YOUR TASK: Report the count of lines below in which the string "backbone" occurs; include nothing else.

GIVEN RECORDS START

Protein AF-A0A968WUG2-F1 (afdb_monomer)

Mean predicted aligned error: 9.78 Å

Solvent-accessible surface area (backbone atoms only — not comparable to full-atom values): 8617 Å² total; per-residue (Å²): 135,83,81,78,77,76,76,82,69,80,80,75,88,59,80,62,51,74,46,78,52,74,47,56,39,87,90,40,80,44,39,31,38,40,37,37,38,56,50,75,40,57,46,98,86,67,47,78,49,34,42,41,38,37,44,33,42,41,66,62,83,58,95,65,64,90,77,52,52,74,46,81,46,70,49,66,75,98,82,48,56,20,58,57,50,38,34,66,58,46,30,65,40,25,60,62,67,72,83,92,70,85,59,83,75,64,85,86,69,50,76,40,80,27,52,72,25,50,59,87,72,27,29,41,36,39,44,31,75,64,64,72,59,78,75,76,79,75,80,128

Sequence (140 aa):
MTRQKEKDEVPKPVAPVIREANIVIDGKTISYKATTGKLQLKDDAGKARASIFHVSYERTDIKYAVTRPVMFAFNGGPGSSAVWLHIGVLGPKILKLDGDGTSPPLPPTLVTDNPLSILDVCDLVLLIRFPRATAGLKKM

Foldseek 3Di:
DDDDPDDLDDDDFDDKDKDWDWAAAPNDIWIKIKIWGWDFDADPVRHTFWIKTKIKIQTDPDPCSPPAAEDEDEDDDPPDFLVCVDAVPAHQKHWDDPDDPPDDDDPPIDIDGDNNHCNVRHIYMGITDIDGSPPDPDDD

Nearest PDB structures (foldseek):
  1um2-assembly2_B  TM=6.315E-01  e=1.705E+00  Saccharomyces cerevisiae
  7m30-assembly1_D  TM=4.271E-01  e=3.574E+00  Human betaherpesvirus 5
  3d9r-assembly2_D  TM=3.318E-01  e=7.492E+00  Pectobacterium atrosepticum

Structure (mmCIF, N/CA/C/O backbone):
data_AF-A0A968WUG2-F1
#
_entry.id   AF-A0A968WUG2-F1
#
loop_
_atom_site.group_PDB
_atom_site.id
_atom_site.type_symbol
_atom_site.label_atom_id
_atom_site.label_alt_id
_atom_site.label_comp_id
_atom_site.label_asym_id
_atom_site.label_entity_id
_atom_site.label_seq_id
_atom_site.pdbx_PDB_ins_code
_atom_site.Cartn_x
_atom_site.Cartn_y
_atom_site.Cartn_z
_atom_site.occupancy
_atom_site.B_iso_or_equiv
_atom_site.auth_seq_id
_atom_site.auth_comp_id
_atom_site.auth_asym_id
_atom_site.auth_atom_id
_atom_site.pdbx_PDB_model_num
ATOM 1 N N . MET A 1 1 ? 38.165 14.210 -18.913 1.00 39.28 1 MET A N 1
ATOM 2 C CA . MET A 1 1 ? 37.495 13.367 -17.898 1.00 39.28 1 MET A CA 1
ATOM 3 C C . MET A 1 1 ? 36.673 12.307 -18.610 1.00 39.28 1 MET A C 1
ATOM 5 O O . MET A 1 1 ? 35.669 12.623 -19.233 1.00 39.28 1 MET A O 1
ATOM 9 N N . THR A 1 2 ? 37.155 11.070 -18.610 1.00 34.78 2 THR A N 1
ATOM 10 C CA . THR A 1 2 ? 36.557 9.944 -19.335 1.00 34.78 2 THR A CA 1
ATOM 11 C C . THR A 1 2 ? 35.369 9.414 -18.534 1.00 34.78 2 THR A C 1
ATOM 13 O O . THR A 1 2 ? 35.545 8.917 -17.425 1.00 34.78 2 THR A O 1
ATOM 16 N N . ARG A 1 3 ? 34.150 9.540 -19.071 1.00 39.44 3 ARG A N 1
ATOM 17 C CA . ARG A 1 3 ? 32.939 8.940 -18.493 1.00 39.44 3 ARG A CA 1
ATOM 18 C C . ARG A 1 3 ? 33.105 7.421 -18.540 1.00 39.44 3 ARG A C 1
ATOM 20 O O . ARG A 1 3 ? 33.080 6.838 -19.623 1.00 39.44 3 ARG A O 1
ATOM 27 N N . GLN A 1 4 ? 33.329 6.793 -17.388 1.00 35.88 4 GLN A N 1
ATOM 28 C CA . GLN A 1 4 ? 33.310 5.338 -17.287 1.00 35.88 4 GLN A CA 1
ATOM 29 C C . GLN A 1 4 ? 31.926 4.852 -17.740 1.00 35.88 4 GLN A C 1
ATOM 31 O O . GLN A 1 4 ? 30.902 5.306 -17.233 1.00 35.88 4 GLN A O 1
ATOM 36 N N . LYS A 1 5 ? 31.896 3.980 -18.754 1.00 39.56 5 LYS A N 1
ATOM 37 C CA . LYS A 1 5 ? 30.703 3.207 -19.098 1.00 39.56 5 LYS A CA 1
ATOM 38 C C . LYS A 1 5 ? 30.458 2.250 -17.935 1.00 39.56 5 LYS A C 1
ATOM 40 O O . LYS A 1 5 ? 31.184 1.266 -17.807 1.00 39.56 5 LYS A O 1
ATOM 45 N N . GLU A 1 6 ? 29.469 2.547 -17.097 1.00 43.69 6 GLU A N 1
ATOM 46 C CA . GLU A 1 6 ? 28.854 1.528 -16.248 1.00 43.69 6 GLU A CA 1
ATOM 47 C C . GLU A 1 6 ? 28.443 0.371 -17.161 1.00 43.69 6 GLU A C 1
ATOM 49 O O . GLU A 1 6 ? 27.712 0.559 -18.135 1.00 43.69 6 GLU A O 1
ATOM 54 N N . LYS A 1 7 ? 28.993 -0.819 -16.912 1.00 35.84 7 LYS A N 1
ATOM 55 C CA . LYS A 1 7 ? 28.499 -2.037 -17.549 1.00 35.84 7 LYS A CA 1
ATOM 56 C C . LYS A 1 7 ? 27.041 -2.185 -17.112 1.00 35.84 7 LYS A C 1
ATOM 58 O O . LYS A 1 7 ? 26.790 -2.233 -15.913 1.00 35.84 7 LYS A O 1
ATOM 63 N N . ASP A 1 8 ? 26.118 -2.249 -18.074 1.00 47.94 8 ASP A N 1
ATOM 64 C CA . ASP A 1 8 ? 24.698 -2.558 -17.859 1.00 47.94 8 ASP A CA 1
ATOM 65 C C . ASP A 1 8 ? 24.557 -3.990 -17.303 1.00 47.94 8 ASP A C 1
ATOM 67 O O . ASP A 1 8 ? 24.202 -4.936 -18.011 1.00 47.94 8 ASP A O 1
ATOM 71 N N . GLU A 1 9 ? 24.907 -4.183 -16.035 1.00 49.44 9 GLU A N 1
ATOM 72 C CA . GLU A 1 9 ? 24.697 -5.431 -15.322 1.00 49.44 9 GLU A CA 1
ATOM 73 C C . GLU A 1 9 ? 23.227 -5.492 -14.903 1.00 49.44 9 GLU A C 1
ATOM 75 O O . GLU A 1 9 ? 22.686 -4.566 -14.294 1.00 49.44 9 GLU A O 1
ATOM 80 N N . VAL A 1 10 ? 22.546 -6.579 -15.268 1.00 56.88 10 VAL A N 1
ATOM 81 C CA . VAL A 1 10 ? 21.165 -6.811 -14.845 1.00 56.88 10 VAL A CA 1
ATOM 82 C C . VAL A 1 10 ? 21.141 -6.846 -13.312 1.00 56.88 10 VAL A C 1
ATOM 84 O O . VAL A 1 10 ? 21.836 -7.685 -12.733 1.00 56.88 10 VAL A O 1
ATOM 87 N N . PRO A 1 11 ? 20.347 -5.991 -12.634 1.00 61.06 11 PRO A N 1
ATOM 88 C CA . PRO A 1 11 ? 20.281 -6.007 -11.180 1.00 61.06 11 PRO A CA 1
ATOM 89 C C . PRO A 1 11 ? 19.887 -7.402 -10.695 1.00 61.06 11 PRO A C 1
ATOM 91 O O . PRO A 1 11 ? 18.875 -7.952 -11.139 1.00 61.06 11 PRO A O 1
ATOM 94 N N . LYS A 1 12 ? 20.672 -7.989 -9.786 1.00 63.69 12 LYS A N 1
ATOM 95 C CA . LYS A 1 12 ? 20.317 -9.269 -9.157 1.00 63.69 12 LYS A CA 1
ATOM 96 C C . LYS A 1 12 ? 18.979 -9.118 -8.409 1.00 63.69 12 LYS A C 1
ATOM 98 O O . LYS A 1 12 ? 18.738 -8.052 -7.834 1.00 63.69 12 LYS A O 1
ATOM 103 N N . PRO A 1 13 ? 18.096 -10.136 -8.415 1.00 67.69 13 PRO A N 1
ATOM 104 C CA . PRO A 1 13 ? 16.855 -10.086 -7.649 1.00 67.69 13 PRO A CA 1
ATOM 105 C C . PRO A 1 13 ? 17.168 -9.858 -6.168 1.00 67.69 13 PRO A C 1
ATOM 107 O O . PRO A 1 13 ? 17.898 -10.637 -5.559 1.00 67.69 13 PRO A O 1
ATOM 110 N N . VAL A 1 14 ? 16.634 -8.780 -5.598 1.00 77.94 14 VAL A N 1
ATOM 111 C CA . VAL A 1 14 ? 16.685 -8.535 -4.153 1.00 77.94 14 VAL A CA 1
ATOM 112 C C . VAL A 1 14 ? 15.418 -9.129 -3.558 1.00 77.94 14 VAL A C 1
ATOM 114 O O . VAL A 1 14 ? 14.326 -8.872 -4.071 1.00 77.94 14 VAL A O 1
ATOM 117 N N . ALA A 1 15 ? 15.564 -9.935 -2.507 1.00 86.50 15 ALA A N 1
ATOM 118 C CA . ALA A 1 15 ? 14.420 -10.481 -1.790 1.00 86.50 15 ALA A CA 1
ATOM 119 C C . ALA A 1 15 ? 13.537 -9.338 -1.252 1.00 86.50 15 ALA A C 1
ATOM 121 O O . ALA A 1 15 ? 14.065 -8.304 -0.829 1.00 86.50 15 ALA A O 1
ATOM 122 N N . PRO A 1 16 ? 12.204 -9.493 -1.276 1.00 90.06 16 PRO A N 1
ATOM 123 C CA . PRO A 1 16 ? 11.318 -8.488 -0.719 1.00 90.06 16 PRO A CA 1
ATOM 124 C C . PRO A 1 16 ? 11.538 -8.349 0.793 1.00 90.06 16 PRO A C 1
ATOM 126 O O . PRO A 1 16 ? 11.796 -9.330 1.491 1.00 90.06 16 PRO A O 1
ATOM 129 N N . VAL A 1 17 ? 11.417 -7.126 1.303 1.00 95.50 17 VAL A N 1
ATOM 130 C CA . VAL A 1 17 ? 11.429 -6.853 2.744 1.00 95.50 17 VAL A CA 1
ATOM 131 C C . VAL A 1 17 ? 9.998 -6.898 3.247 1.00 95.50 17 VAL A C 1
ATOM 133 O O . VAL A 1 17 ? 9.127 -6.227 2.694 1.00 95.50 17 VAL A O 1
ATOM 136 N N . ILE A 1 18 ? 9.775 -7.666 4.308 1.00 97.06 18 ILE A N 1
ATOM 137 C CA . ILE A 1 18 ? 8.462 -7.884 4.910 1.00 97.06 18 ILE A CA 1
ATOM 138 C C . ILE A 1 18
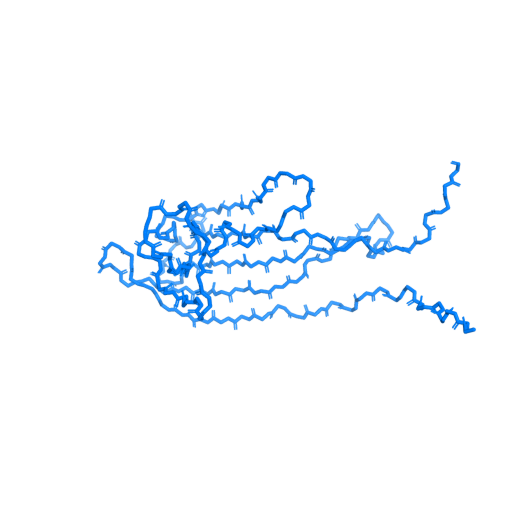 ? 8.468 -7.327 6.334 1.00 97.06 18 ILE A C 1
ATOM 140 O O . ILE A 1 18 ? 9.435 -7.505 7.078 1.00 97.06 18 ILE A O 1
ATOM 144 N N . ARG A 1 19 ? 7.391 -6.642 6.713 1.00 97.44 19 ARG A N 1
ATOM 145 C CA . ARG A 1 19 ? 7.144 -6.15
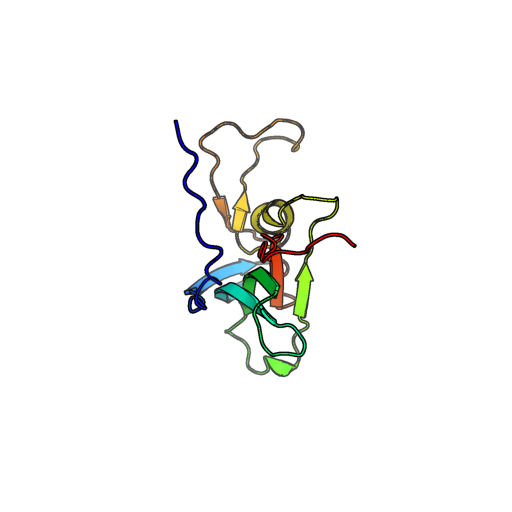1 8.071 1.00 97.44 19 ARG A CA 1
ATOM 146 C C . ARG A 1 19 ? 5.697 -6.395 8.460 1.00 97.44 19 ARG A C 1
ATOM 148 O O . ARG A 1 19 ? 4.804 -6.133 7.669 1.00 97.44 19 ARG A O 1
ATOM 155 N N . GLU A 1 20 ? 5.473 -6.835 9.687 1.00 97.56 20 GLU A N 1
ATOM 156 C CA . GLU A 1 20 ? 4.137 -6.914 10.277 1.00 97.56 20 GLU A CA 1
ATOM 157 C C . GLU A 1 20 ? 3.871 -5.668 11.121 1.00 97.56 20 GLU A C 1
ATOM 159 O O . GLU A 1 20 ? 4.788 -5.114 11.737 1.00 97.56 20 GLU A O 1
ATOM 164 N N . ALA A 1 21 ? 2.630 -5.198 11.109 1.00 97.19 21 ALA A N 1
ATOM 165 C CA . ALA A 1 21 ? 2.194 -4.015 11.834 1.00 97.19 21 ALA A CA 1
ATOM 166 C C . ALA A 1 21 ? 0.682 -4.064 12.092 1.00 97.19 21 ALA A C 1
ATOM 168 O O . ALA A 1 21 ? -0.023 -4.952 11.615 1.00 97.19 21 ALA A O 1
ATOM 169 N N . ASN A 1 22 ? 0.193 -3.086 12.853 1.00 97.19 22 ASN A N 1
ATOM 170 C CA . ASN A 1 22 ? -1.224 -2.908 13.141 1.00 97.19 22 ASN A CA 1
ATOM 171 C C . ASN A 1 22 ? -1.640 -1.464 12.859 1.00 97.19 22 ASN A C 1
ATOM 173 O O . ASN A 1 22 ? -0.820 -0.551 12.962 1.00 97.19 22 ASN A O 1
ATOM 177 N N . ILE A 1 23 ? -2.916 -1.272 12.540 1.00 96.75 23 ILE A N 1
ATOM 178 C CA . ILE A 1 23 ? -3.558 0.037 12.395 1.00 96.75 23 ILE A CA 1
ATOM 179 C C . ILE A 1 23 ? -4.965 -0.010 12.988 1.00 96.75 23 ILE A C 1
ATOM 181 O O . ILE A 1 23 ? -5.585 -1.069 13.002 1.00 96.75 23 ILE A O 1
ATOM 185 N N . VAL A 1 24 ? -5.477 1.123 13.463 1.00 96.88 24 VAL A N 1
ATOM 186 C CA . VAL A 1 24 ? -6.890 1.267 13.832 1.00 96.88 24 VAL A CA 1
ATOM 187 C C . VAL A 1 24 ? -7.639 1.966 12.698 1.00 96.88 24 VAL A C 1
ATOM 189 O O . VAL A 1 24 ? -7.337 3.113 12.378 1.00 96.88 24 VAL A O 1
ATOM 192 N N . ILE A 1 25 ? -8.612 1.276 12.101 1.00 95.75 25 ILE A N 1
ATOM 193 C CA . ILE A 1 25 ? -9.500 1.791 11.046 1.00 95.75 25 ILE A CA 1
ATOM 194 C C . ILE A 1 25 ? -10.931 1.606 11.546 1.00 95.75 25 ILE A C 1
ATOM 196 O O . ILE A 1 25 ? -11.293 0.509 11.971 1.00 95.75 25 ILE A O 1
ATOM 200 N N . ASP A 1 26 ? -11.718 2.684 11.567 1.00 89.69 26 ASP A N 1
ATOM 201 C CA . ASP A 1 26 ? -13.098 2.681 12.088 1.00 89.69 26 ASP A CA 1
ATOM 202 C C . ASP A 1 26 ? -13.232 2.008 13.478 1.00 89.69 26 ASP A C 1
ATOM 204 O O . ASP A 1 26 ? -14.067 1.138 13.728 1.00 89.69 26 ASP A O 1
ATOM 208 N N . GLY A 1 27 ? -12.302 2.332 14.385 1.00 91.69 27 GLY A N 1
ATOM 209 C CA . GLY A 1 27 ? -12.262 1.787 15.749 1.00 91.69 27 GLY A CA 1
ATOM 210 C C . GLY A 1 27 ? -11.844 0.314 15.865 1.00 91.69 27 GLY A C 1
ATOM 211 O O . GLY A 1 27 ? -11.775 -0.207 16.978 1.00 91.69 27 GLY A O 1
ATOM 212 N N . LYS A 1 28 ? -11.530 -0.366 14.756 1.00 93.25 28 LYS A N 1
ATOM 213 C CA . LYS A 1 28 ? -11.084 -1.766 14.739 1.00 93.25 28 LYS A CA 1
ATOM 214 C C . LYS A 1 28 ? -9.588 -1.849 14.486 1.00 93.25 28 LYS A C 1
ATOM 216 O O . LYS A 1 28 ? -9.077 -1.275 13.526 1.00 93.25 28 LYS A O 1
ATOM 221 N N . THR A 1 29 ? -8.893 -2.617 15.318 1.00 96.56 29 THR A N 1
ATOM 222 C CA . THR A 1 29 ? -7.493 -2.965 15.072 1.00 96.56 29 THR A CA 1
ATOM 223 C C . THR A 1 29 ? -7.410 -3.970 13.931 1.00 96.56 29 THR A C 1
ATOM 225 O O . THR A 1 29 ? -8.042 -5.021 13.980 1.00 96.56 29 THR A O 1
ATOM 228 N N . ILE A 1 30 ? -6.614 -3.644 12.921 1.00 96.19 30 ILE A N 1
ATOM 229 C CA . ILE A 1 30 ? -6.330 -4.474 11.758 1.00 96.19 30 ILE A CA 1
ATOM 230 C C . ILE A 1 30 ? -4.847 -4.809 11.770 1.00 96.19 30 ILE A C 1
ATOM 232 O O . ILE A 1 30 ? -4.002 -3.911 11.722 1.00 96.19 30 ILE A O 1
ATOM 236 N N . SER A 1 31 ? -4.542 -6.104 11.814 1.00 97.62 31 SER A N 1
ATOM 237 C CA . SER A 1 31 ? -3.185 -6.613 11.637 1.00 97.62 31 SER A CA 1
ATOM 238 C C . SER A 1 31 ? -2.895 -6.785 10.158 1.00 97.62 31 SER A C 1
ATOM 240 O O . SER A 1 31 ? -3.726 -7.284 9.398 1.00 97.62 31 SER A O 1
ATOM 242 N N . TYR A 1 32 ? -1.713 -6.357 9.735 1.00 97.31 32 TYR A N 1
ATOM 243 C CA . TYR A 1 32 ? -1.328 -6.437 8.340 1.00 97.31 32 TYR A CA 1
ATOM 244 C C . TYR A 1 32 ? 0.165 -6.680 8.157 1.00 97.31 32 TYR A C 1
ATOM 246 O O . TYR A 1 32 ? 1.002 -6.378 9.009 1.00 97.31 32 TYR A O 1
ATOM 254 N N . LYS A 1 33 ? 0.494 -7.194 6.979 1.00 97.50 33 LYS A N 1
ATOM 255 C CA . LYS A 1 33 ? 1.844 -7.423 6.489 1.00 97.50 33 LYS A CA 1
ATOM 256 C C . LYS A 1 33 ? 2.131 -6.436 5.362 1.00 97.50 33 LYS A C 1
ATOM 258 O O . LYS A 1 33 ? 1.419 -6.399 4.363 1.00 97.50 33 LYS A O 1
ATOM 263 N N . ALA A 1 34 ? 3.168 -5.629 5.534 1.00 97.31 34 ALA A N 1
ATOM 264 C CA . ALA A 1 34 ? 3.711 -4.737 4.525 1.00 97.31 34 ALA A CA 1
ATOM 265 C C . ALA A 1 34 ? 4.894 -5.407 3.821 1.00 97.31 34 ALA A C 1
ATOM 267 O O . ALA A 1 34 ? 5.869 -5.784 4.472 1.00 97.31 34 ALA A O 1
ATOM 268 N N . THR A 1 35 ? 4.840 -5.495 2.496 1.00 96.56 35 THR A N 1
ATOM 269 C CA . THR A 1 35 ? 5.906 -6.073 1.674 1.00 96.56 35 THR A CA 1
ATOM 270 C C . THR A 1 35 ? 6.417 -5.031 0.688 1.00 96.56 35 THR A C 1
ATOM 272 O O . THR A 1 35 ? 5.647 -4.468 -0.084 1.00 96.56 35 THR A O 1
ATOM 275 N N . THR A 1 36 ? 7.723 -4.775 0.677 1.00 93.81 36 THR A N 1
ATOM 276 C CA . THR A 1 36 ? 8.383 -3.911 -0.312 1.00 93.81 36 THR A CA 1
ATOM 277 C C . THR A 1 36 ? 9.326 -4.741 -1.168 1.00 93.81 36 THR A C 1
ATOM 279 O O . THR A 1 36 ? 10.067 -5.573 -0.644 1.00 93.81 36 THR A O 1
ATOM 282 N N . GLY A 1 37 ? 9.327 -4.538 -2.481 1.00 91.50 37 GLY A N 1
ATOM 283 C CA . GLY A 1 37 ? 10.115 -5.388 -3.366 1.00 91.50 37 GLY A CA 1
ATOM 284 C C . GLY A 1 37 ? 10.228 -4.882 -4.792 1.00 91.50 37 GLY A C 1
ATOM 285 O O . GLY A 1 37 ? 9.638 -3.871 -5.174 1.00 91.50 37 GLY A O 1
ATOM 286 N N . LYS A 1 38 ? 11.024 -5.601 -5.589 1.00 8
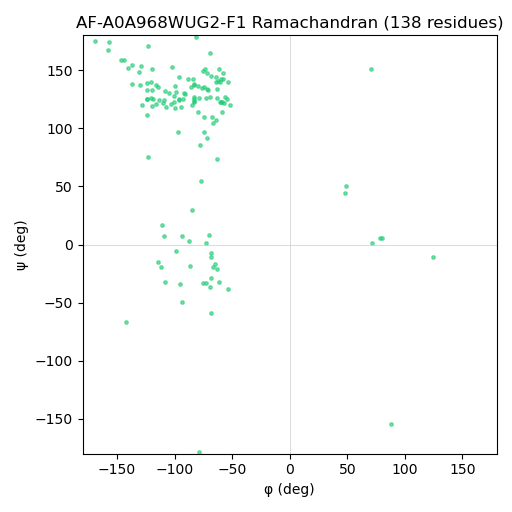8.44 38 LYS A N 1
ATOM 287 C CA . LYS A 1 38 ? 11.136 -5.393 -7.034 1.00 88.44 38 LYS A CA 1
ATOM 288 C C . LYS A 1 38 ? 10.734 -6.663 -7.773 1.00 88.44 38 LYS A C 1
ATOM 290 O O . LYS A 1 38 ? 11.407 -7.683 -7.650 1.00 88.44 38 LYS A O 1
ATOM 295 N N . LEU A 1 39 ? 9.697 -6.579 -8.597 1.00 86.88 39 LEU A N 1
ATOM 296 C CA . LEU A 1 39 ? 9.315 -7.640 -9.522 1.00 86.88 39 LEU A CA 1
ATOM 297 C C . LEU A 1 39 ? 10.126 -7.505 -10.812 1.00 86.88 39 LEU A C 1
ATOM 299 O O . LEU A 1 39 ? 10.050 -6.475 -11.483 1.00 86.88 39 LEU A O 1
ATOM 303 N N . GLN A 1 40 ? 10.903 -8.528 -11.171 1.00 86.12 40 GLN A N 1
ATOM 304 C CA . GLN A 1 40 ? 11.623 -8.548 -12.446 1.00 86.12 40 GLN A CA 1
ATOM 305 C C . GLN A 1 40 ? 10.714 -9.022 -13.578 1.00 86.12 40 GLN A C 1
ATOM 307 O O . GLN A 1 40 ? 10.169 -10.121 -13.528 1.00 86.12 40 GLN A O 1
ATOM 312 N N . LEU A 1 41 ? 10.613 -8.210 -14.626 1.00 84.88 41 LEU A N 1
ATOM 313 C CA . LEU A 1 41 ? 9.983 -8.579 -15.885 1.00 84.88 41 LEU A CA 1
ATOM 314 C C . LEU A 1 41 ? 11.053 -9.126 -16.823 1.00 84.88 41 LEU A C 1
ATOM 316 O O . LEU A 1 41 ? 12.053 -8.451 -17.086 1.00 84.88 41 LEU A O 1
ATOM 320 N N . LYS A 1 42 ? 10.836 -10.339 -17.323 1.00 85.50 42 LYS A N 1
ATOM 321 C CA . LYS A 1 42 ? 11.729 -11.022 -18.262 1.00 85.50 42 LYS A CA 1
ATOM 322 C C . LYS A 1 42 ? 11.164 -10.942 -19.681 1.00 85.50 42 LYS A C 1
ATOM 324 O O . LYS A 1 42 ? 9.959 -10.779 -19.847 1.00 85.50 42 LYS A O 1
ATOM 329 N N . ASP A 1 43 ? 12.035 -10.987 -20.680 1.00 85.69 43 ASP A N 1
ATOM 330 C CA . ASP A 1 43 ? 11.647 -11.218 -22.072 1.00 85.69 43 ASP A CA 1
ATOM 331 C C . ASP A 1 43 ? 11.433 -12.714 -22.354 1.00 85.69 43 ASP A C 1
ATOM 333 O O . ASP A 1 43 ? 11.621 -13.558 -21.472 1.00 85.69 43 ASP A O 1
ATOM 337 N N . ASP A 1 44 ? 11.055 -13.037 -23.591 1.00 90.12 44 ASP A N 1
ATOM 338 C CA . ASP A 1 44 ? 10.776 -14.410 -24.033 1.00 90.12 44 ASP A CA 1
ATOM 339 C C . ASP A 1 44 ? 12.012 -15.326 -23.952 1.00 90.12 44 ASP A C 1
ATOM 341 O O . ASP A 1 44 ? 11.882 -16.544 -23.859 1.00 90.12 44 ASP A O 1
ATOM 345 N N . ALA A 1 45 ? 13.220 -14.749 -23.932 1.00 88.44 45 ALA A N 1
ATOM 346 C CA . ALA A 1 45 ? 14.479 -15.467 -23.735 1.00 88.44 45 ALA A CA 1
ATOM 347 C C . ALA A 1 45 ? 14.850 -15.622 -22.244 1.00 88.44 45 ALA A C 1
ATOM 349 O O . ALA A 1 45 ? 15.920 -16.134 -21.914 1.00 88.44 45 ALA A O 1
ATOM 350 N N . GLY A 1 46 ? 13.992 -15.163 -21.326 1.00 84.31 46 GLY A N 1
ATOM 351 C CA . GLY A 1 46 ? 14.205 -15.221 -19.881 1.00 84.31 46 GLY A CA 1
ATOM 352 C C . GLY A 1 46 ? 15.153 -14.148 -19.335 1.00 84.31 46 GLY A C 1
ATOM 353 O O . GLY A 1 46 ? 15.464 -14.161 -18.138 1.00 84.31 46 GLY A O 1
ATOM 354 N N . LYS A 1 47 ? 15.600 -13.197 -20.162 1.00 84.31 47 LYS A N 1
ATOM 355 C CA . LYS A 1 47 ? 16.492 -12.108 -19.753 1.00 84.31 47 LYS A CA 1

GIVEN RECORDS END

ANSWER SPACE: 2